• **Data for review**

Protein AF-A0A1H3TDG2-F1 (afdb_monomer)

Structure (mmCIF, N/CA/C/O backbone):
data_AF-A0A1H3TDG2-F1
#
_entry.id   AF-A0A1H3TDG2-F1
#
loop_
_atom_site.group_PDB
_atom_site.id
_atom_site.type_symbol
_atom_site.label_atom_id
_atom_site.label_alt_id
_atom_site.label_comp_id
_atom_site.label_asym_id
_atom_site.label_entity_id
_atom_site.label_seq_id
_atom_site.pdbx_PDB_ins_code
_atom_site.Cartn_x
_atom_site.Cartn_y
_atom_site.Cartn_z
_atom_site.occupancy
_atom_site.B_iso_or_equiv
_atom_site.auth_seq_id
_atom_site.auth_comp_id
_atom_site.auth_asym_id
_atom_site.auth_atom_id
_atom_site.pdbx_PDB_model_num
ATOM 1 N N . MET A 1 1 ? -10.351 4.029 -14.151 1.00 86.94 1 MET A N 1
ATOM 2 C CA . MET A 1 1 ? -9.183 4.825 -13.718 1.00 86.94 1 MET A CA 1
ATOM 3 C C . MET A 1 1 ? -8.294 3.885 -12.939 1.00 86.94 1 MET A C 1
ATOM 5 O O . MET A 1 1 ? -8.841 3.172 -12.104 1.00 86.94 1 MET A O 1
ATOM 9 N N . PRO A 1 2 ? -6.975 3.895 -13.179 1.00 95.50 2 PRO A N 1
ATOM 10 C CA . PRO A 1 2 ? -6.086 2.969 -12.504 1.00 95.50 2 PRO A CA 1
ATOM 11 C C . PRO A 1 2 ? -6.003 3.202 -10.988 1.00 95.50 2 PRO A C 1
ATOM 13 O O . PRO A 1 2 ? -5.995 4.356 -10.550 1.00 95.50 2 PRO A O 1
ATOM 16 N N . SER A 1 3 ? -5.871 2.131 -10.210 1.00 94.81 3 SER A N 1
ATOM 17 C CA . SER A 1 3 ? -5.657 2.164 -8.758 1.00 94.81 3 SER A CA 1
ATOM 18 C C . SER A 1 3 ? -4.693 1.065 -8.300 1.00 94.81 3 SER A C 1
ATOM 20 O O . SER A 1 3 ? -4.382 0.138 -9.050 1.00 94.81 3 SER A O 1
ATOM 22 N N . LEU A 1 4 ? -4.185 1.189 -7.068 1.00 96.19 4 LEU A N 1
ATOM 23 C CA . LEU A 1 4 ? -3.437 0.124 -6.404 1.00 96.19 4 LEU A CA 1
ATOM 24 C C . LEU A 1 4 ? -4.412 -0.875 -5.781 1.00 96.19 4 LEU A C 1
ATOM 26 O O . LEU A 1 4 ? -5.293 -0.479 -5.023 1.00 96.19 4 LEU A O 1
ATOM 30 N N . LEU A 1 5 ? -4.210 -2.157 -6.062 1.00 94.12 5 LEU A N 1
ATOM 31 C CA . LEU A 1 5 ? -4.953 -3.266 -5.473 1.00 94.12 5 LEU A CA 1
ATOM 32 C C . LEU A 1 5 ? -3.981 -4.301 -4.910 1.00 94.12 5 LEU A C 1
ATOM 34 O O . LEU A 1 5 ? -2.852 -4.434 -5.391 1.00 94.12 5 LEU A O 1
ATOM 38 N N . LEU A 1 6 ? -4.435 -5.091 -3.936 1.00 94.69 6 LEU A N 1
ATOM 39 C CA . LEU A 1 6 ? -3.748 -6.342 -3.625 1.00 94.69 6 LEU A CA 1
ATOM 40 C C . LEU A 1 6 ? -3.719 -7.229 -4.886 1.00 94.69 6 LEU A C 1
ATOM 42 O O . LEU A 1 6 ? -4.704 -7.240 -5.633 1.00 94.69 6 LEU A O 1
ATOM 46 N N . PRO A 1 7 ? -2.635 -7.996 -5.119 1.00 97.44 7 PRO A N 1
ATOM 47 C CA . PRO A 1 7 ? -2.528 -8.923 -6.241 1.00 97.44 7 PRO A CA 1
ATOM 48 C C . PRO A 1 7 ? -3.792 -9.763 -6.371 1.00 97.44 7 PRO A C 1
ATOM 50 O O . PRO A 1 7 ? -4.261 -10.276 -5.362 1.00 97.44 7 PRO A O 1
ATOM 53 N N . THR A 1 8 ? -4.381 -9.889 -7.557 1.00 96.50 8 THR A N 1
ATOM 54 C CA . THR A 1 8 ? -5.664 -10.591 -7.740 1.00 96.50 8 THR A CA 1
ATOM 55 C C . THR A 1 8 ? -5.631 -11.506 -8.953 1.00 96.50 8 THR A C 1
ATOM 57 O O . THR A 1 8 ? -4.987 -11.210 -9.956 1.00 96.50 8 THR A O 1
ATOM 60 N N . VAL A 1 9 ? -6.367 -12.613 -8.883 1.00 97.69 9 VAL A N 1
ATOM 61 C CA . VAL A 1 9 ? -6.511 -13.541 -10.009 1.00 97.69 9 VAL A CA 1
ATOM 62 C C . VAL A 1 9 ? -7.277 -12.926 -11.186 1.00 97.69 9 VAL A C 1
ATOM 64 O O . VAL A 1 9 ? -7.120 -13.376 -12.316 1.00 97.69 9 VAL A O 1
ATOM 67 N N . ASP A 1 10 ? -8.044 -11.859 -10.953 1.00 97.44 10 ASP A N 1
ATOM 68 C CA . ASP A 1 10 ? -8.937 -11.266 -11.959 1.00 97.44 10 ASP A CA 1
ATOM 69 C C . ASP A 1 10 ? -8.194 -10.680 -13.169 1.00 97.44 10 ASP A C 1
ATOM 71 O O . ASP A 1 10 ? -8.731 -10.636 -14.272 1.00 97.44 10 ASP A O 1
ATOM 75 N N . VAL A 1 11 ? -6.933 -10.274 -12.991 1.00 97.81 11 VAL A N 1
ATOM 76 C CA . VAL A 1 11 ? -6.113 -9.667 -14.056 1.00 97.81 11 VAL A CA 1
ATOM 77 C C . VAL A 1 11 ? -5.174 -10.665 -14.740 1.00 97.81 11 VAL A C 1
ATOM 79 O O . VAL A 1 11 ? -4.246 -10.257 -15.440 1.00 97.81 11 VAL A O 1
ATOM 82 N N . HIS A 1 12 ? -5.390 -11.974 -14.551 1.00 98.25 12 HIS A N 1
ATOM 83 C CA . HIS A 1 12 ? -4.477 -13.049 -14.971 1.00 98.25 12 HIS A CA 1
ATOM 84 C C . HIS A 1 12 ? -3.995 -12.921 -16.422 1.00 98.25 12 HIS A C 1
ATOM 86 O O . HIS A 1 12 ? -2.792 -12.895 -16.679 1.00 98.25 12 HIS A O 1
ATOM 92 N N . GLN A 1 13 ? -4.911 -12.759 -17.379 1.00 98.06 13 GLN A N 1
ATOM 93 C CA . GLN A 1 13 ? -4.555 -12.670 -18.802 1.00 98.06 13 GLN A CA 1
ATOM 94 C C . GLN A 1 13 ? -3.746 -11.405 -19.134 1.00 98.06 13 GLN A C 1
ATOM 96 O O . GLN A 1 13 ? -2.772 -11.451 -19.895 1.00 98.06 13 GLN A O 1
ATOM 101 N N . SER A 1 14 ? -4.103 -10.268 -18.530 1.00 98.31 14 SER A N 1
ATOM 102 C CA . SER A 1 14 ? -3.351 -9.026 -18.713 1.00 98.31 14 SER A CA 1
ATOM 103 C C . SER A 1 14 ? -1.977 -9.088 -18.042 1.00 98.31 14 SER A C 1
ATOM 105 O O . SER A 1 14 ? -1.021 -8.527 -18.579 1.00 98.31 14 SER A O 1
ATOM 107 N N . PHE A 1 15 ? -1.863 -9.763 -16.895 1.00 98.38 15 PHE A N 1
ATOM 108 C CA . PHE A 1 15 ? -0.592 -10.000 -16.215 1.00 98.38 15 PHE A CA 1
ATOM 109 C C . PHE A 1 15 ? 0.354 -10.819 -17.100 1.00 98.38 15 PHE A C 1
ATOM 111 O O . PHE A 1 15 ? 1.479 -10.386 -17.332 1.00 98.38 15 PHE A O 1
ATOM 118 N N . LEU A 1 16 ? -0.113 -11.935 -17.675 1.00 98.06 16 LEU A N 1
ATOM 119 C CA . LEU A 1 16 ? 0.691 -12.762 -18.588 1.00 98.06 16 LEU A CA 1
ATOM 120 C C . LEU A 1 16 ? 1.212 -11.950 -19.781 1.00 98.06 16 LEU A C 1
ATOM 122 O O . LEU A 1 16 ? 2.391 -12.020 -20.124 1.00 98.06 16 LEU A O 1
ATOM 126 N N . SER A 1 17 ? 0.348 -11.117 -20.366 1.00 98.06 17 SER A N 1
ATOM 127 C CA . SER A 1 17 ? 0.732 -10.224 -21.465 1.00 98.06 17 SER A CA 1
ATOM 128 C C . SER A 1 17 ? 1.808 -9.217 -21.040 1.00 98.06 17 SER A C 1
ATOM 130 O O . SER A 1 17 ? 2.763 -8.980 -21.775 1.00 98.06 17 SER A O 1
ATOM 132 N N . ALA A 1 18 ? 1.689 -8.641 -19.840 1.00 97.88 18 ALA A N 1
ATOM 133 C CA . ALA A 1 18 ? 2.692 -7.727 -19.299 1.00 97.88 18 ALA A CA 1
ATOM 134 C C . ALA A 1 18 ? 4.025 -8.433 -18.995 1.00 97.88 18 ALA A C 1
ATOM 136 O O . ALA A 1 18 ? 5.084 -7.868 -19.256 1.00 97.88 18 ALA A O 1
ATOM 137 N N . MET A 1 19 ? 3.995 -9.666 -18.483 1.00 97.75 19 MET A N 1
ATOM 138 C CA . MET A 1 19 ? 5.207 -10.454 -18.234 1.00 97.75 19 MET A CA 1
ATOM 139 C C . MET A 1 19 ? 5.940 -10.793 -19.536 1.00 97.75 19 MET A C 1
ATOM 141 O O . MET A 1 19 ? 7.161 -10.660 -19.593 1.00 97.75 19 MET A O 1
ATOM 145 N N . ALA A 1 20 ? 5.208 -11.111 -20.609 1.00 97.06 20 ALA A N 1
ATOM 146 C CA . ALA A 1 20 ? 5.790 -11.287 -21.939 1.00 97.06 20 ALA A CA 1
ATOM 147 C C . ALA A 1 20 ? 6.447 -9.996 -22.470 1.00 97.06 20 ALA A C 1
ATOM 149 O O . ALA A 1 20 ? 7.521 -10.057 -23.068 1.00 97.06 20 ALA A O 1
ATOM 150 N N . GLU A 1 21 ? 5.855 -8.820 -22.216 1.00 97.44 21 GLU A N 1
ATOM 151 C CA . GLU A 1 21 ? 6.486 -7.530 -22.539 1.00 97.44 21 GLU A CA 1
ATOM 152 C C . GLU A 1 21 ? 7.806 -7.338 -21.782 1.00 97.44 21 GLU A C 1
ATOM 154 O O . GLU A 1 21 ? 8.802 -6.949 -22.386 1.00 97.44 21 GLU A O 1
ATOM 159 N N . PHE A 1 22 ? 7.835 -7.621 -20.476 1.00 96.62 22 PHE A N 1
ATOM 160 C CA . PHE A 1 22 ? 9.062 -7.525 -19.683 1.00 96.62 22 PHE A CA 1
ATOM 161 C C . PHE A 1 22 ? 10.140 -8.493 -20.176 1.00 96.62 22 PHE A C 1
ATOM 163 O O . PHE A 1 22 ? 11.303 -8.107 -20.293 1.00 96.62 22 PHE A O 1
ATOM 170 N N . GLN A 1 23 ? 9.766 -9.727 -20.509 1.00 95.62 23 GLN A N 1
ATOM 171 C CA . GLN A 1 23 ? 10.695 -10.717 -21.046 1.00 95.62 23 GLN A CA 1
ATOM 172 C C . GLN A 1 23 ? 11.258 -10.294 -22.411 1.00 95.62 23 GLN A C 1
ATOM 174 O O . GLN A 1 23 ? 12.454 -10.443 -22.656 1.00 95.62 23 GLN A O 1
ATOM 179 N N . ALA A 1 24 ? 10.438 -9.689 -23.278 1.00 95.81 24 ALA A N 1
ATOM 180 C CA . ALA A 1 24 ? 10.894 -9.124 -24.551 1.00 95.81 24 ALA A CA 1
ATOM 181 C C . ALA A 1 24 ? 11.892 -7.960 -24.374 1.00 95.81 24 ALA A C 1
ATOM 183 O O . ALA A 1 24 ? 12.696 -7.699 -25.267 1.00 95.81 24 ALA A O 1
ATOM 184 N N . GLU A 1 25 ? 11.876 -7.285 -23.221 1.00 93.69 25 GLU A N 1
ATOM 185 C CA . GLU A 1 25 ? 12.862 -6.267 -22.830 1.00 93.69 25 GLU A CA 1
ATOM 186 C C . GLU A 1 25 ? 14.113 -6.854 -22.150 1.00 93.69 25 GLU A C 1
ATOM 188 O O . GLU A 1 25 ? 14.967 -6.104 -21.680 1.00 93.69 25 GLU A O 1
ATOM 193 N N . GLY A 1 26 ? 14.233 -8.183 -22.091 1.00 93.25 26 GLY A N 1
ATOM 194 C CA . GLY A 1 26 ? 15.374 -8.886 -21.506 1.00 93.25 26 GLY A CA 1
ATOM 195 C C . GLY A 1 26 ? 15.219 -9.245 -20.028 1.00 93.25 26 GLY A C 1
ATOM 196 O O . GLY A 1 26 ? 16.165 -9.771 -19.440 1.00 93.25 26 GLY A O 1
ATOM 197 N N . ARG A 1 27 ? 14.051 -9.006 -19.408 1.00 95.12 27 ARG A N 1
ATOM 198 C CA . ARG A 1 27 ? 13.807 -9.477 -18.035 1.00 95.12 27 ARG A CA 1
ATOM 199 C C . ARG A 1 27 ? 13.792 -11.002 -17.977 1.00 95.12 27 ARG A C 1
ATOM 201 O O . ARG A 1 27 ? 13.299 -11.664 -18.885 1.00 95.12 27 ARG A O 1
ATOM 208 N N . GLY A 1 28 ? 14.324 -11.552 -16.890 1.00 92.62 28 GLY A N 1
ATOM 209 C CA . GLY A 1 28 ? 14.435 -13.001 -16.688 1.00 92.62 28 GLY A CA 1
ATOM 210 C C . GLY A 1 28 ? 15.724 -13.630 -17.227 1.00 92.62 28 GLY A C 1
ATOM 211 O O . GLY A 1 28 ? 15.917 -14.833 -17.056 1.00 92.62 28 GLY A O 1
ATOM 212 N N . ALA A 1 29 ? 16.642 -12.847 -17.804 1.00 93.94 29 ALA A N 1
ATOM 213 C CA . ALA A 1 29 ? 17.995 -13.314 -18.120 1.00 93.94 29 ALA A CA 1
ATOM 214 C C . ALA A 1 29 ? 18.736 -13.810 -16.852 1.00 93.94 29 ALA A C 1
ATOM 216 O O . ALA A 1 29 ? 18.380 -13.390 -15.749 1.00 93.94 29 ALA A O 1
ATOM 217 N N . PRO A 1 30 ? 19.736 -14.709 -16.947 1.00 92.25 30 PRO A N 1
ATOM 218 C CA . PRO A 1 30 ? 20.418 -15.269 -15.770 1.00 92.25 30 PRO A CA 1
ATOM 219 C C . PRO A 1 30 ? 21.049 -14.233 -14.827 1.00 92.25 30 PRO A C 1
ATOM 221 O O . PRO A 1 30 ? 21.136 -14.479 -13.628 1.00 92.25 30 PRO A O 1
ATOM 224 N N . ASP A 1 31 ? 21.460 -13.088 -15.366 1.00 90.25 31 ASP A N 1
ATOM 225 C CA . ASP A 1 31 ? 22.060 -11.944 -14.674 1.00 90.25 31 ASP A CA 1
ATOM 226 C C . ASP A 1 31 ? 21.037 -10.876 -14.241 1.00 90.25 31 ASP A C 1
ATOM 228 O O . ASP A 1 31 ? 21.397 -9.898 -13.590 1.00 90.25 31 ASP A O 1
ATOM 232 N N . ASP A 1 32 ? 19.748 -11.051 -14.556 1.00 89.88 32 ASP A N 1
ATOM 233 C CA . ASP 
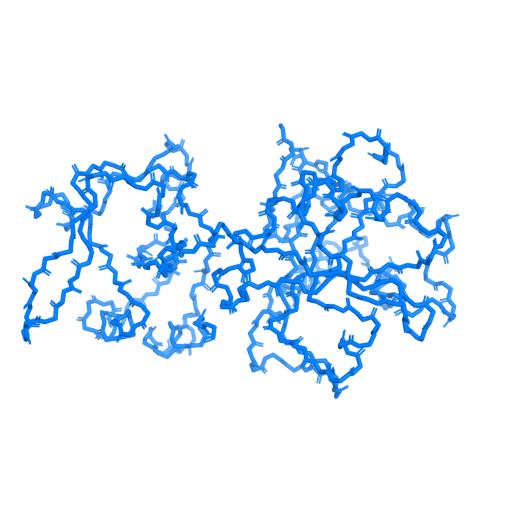A 1 32 ? 18.692 -10.147 -14.100 1.00 89.88 32 ASP A CA 1
ATOM 234 C C . ASP A 1 32 ? 18.346 -10.426 -12.631 1.00 89.88 32 ASP A C 1
ATOM 236 O O . ASP A 1 32 ? 17.549 -11.313 -12.297 1.00 89.88 32 ASP A O 1
ATOM 240 N N . GLU A 1 33 ? 18.953 -9.646 -11.744 1.00 86.69 33 GLU A N 1
ATOM 241 C CA . GLU A 1 33 ? 18.755 -9.714 -10.293 1.00 86.69 33 GLU A CA 1
ATOM 242 C C . GLU A 1 33 ? 17.490 -8.984 -9.811 1.00 86.69 33 GLU A C 1
ATOM 244 O O . GLU A 1 33 ? 17.242 -8.880 -8.607 1.00 86.69 33 GLU A O 1
ATOM 249 N N . THR A 1 34 ? 16.657 -8.466 -10.720 1.00 87.75 34 THR A N 1
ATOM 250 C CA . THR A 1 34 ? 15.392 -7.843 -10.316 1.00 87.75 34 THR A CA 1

• **Required action**
Output the records above exactly, from their first line through the line that contains "ATOM 5 O O .", and add nothing.

• **Task response**
Protein AF-A0A1H3TDG2-F1 (afdb_monomer)

Structure (mmCIF, N/CA/C/O backbone):
data_AF-A0A1H3TDG2-F1
#
_entry.id   AF-A0A1H3TDG2-F1
#
loop_
_atom_site.group_PDB
_atom_site.id
_atom_site.type_symbol
_atom_site.label_atom_id
_atom_site.label_alt_id
_atom_site.label_comp_id
_atom_site.label_asym_id
_atom_site.label_entity_id
_atom_site.label_seq_id
_atom_site.pdbx_PDB_ins_code
_atom_site.Cartn_x
_atom_site.Cartn_y
_atom_site.Cartn_z
_atom_site.occupancy
_atom_site.B_iso_or_equiv
_atom_site.auth_seq_id
_atom_site.auth_comp_id
_atom_site.auth_asym_id
_atom_site.auth_atom_id
_atom_site.pdbx_PDB_model_num
ATOM 1 N N . MET A 1 1 ? -10.351 4.029 -14.151 1.00 86.94 1 MET A N 1
ATOM 2 C CA . MET A 1 1 ? -9.183 4.825 -13.718 1.00 86.94 1 MET A CA 1
ATOM 3 C C . MET A 1 1 ? -8.294 3.885 -12.939 1.00 86.94 1 MET A C 1
ATOM 5 O O . MET A 1 1 ? -8.841 3.172 -12.104 1.00 86.94 1 MET A O 1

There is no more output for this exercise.